- **Problem requirements**: Please copy exactly the lines from the top of the data through the line containing "ATOM 3 C C .", and nothing else.

(Items listed in a dataset)

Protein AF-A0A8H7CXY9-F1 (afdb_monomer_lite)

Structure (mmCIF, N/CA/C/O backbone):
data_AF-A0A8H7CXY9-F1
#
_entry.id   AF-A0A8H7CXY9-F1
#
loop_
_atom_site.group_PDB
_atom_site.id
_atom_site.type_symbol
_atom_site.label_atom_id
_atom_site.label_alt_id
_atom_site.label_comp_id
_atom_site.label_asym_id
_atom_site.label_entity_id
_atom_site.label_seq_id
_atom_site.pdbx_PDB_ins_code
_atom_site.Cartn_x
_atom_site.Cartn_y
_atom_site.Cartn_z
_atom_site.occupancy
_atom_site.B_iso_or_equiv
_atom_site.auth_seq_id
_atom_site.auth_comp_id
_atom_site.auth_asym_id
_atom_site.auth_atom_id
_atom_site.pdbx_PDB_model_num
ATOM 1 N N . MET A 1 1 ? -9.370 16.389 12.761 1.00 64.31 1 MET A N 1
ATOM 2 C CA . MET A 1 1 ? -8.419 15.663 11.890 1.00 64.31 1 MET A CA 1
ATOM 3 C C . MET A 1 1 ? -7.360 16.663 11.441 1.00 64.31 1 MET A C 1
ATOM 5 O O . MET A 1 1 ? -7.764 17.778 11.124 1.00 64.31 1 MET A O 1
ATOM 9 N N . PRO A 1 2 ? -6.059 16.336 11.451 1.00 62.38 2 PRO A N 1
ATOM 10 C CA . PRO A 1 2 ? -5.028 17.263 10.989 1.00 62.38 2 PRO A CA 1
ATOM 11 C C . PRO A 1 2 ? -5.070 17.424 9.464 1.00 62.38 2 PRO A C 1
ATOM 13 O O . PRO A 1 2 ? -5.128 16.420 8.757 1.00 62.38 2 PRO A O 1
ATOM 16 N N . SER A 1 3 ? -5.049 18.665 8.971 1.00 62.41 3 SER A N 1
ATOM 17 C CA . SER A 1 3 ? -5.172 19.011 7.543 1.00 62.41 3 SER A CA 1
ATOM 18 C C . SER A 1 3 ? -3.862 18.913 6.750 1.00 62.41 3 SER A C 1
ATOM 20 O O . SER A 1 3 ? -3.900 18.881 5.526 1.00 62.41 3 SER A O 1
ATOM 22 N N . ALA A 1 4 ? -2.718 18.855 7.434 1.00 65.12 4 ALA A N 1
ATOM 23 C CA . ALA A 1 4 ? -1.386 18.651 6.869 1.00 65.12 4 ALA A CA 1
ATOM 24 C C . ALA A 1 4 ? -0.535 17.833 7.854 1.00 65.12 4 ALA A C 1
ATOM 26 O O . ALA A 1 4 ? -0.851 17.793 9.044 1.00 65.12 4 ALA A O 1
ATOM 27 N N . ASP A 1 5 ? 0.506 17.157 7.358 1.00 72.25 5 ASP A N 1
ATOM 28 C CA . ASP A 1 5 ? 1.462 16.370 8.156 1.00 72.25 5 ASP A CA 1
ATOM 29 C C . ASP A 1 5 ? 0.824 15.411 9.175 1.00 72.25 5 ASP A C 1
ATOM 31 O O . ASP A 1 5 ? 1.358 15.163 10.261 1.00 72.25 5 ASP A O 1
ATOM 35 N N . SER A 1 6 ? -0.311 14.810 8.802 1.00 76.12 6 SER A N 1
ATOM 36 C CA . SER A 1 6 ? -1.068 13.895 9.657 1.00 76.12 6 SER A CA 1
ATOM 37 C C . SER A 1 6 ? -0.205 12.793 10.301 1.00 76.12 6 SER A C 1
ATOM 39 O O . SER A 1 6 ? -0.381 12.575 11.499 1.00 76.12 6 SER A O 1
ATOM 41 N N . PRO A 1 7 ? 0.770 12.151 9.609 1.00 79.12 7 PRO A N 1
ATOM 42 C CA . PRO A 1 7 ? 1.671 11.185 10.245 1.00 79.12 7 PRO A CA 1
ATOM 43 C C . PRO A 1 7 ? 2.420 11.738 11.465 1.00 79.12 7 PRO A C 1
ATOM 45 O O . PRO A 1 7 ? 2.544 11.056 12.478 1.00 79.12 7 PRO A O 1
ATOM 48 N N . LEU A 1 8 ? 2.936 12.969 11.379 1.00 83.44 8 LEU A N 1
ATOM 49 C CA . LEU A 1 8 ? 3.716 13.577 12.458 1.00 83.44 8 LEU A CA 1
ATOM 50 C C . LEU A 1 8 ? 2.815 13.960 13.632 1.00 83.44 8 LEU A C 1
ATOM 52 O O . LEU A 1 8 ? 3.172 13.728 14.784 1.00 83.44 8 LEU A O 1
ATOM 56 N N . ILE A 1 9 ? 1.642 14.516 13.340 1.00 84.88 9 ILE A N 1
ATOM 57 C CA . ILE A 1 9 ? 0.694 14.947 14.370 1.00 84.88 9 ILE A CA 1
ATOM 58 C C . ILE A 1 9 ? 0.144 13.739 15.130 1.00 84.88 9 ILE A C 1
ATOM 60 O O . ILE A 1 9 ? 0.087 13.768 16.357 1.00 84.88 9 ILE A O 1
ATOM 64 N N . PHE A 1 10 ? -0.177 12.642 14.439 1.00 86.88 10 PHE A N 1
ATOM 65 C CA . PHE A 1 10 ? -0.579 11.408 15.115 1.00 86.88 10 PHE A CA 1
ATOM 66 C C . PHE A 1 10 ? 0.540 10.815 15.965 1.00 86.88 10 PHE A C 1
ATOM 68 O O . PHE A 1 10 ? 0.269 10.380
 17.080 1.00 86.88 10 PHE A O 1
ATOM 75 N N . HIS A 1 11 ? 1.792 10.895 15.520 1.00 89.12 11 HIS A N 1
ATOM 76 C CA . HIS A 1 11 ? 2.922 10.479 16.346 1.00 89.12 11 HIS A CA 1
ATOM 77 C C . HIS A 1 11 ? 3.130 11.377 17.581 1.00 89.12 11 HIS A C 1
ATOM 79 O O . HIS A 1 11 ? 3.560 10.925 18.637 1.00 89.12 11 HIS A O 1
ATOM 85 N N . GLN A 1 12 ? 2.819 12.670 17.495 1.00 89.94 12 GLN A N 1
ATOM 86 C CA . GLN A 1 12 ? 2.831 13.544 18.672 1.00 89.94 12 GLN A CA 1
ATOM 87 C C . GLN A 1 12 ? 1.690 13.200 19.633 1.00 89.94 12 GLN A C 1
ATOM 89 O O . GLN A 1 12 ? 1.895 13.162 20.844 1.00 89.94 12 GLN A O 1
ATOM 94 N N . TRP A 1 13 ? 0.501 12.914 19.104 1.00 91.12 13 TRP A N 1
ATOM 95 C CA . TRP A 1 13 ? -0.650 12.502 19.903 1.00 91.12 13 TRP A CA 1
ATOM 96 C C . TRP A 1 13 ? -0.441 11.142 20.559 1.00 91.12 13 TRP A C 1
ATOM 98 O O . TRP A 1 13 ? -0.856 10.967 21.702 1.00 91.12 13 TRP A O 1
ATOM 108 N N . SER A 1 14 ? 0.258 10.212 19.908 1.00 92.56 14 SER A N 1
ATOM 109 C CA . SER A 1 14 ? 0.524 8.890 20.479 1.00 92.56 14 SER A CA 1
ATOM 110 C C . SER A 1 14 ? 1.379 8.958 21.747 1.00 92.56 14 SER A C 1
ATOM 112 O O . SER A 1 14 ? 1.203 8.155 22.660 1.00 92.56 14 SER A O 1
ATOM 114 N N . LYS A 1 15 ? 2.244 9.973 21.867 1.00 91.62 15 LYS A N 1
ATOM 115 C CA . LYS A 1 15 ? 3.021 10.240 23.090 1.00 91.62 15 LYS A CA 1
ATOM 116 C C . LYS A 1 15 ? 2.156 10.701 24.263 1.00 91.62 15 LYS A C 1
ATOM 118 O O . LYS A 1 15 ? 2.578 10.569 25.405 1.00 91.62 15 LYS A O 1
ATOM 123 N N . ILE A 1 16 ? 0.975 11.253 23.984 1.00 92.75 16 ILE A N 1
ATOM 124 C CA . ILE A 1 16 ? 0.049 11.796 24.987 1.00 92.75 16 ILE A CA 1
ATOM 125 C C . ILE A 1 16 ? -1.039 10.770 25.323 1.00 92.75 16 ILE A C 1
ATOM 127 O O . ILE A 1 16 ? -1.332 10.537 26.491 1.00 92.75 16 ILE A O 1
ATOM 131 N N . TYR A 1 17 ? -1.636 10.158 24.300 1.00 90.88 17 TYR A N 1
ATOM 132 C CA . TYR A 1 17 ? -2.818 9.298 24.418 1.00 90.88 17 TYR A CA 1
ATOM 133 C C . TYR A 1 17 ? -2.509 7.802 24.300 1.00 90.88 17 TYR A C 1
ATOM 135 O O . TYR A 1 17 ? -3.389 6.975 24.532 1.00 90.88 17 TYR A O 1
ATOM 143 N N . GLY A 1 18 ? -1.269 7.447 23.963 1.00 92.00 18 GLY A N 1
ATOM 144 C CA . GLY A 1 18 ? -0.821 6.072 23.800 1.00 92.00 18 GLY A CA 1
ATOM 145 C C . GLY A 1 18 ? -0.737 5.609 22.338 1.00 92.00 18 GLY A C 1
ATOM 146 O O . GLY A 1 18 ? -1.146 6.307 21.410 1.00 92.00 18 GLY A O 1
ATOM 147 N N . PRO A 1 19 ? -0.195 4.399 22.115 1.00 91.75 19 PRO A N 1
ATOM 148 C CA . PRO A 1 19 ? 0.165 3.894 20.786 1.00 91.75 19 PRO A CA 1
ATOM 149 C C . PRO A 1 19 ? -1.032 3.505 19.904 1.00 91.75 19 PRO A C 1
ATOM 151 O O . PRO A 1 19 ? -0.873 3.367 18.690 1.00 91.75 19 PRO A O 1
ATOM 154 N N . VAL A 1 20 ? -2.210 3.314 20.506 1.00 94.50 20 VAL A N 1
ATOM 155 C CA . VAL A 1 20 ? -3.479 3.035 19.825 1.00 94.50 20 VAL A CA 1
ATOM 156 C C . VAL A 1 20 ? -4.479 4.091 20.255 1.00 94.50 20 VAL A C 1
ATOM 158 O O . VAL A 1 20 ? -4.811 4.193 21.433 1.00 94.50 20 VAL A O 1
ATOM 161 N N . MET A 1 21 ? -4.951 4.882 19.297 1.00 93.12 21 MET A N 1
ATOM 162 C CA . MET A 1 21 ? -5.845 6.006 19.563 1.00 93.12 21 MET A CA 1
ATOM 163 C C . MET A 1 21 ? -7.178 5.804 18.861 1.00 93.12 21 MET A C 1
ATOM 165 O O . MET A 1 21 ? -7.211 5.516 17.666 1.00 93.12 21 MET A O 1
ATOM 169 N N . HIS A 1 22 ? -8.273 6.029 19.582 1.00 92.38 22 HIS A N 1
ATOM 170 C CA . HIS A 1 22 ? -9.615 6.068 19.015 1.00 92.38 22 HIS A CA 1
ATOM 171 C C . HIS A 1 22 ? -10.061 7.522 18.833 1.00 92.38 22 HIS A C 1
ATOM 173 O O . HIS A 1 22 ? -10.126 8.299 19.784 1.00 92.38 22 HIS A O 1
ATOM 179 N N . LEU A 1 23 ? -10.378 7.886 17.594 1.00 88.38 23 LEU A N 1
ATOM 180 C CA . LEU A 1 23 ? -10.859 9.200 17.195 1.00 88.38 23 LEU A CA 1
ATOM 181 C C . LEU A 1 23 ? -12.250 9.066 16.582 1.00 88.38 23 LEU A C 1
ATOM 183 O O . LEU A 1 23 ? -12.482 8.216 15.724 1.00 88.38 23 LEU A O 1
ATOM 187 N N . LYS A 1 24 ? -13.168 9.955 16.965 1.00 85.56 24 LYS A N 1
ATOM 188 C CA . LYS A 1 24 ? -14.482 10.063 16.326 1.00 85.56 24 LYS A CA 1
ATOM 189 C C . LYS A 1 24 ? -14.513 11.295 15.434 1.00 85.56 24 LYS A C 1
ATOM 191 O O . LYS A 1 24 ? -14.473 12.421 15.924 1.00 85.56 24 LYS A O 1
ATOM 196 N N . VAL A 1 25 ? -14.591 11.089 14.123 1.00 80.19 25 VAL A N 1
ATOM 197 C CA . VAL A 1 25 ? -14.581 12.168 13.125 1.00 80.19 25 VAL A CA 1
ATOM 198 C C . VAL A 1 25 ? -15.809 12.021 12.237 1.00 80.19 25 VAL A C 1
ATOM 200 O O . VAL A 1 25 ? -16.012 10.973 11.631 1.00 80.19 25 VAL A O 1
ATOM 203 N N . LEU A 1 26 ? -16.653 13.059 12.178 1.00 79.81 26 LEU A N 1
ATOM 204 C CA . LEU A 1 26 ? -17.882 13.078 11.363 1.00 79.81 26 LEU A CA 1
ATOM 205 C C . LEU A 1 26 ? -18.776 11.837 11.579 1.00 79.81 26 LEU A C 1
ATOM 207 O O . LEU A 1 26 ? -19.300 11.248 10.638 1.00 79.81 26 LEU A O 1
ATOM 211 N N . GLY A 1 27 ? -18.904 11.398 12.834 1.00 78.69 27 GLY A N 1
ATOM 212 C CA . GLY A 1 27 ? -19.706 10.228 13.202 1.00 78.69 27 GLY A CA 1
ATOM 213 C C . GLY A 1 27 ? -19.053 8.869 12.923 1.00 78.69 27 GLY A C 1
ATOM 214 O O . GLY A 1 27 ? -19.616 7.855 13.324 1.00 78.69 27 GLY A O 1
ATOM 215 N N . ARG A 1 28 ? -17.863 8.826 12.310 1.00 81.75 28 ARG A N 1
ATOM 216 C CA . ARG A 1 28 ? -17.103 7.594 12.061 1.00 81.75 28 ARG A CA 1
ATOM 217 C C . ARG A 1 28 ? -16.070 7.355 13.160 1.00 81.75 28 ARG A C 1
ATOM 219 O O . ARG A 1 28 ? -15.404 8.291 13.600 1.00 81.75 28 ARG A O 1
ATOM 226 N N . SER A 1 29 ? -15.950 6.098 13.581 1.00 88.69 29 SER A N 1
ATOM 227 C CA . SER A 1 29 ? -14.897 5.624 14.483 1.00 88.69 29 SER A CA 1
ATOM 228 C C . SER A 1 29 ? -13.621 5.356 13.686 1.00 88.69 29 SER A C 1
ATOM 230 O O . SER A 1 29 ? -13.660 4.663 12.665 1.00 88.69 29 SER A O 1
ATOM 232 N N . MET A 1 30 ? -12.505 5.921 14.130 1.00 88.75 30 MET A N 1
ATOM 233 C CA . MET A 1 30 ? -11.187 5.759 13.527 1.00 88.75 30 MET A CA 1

- **Task answer**:
Protein AF-A0A8H7CXY9-F1 (afdb_monomer_lite)

Structure (mmCIF, N/CA/C/O backbone):
data_AF-A0A8H7CXY9-F1
#
_entry.id   AF-A0A8H7CXY9-F1
#
loop_
_atom_site.group_PDB
_atom_site.id
_atom_site.type_symbol
_atom_site.label_atom_id
_atom_site.label_alt_id
_atom_site.label_comp_id
_atom_site.label_asym_id
_atom_site.label_entity_id
_atom_site.label_seq_id
_atom_site.pdbx_PDB_ins_code
_atom_site.Cartn_x
_atom_site.Cartn_y
_atom_site.Cartn_z
_atom_site.occupancy
_atom_site.B_iso_or_equiv
_atom_site.auth_seq_id
_atom_site.auth_comp_id
_atom_site.auth_asym_id
_atom_site.auth_atom_id
_atom_site.pdbx_PDB_model_num
ATOM 1 N N . MET A 1 1 ? -9.370 16.389 12.761 1.00 64.31 1 MET A N 1
ATOM 2 C CA . MET A 1 1 ? -8.419 15.663 11.890 1.00 64.31 1 MET A CA 1
ATOM 3 C C . MET A 1 1 ? -7.360 16.663 11.441 1.00 64.31 1 MET A C 1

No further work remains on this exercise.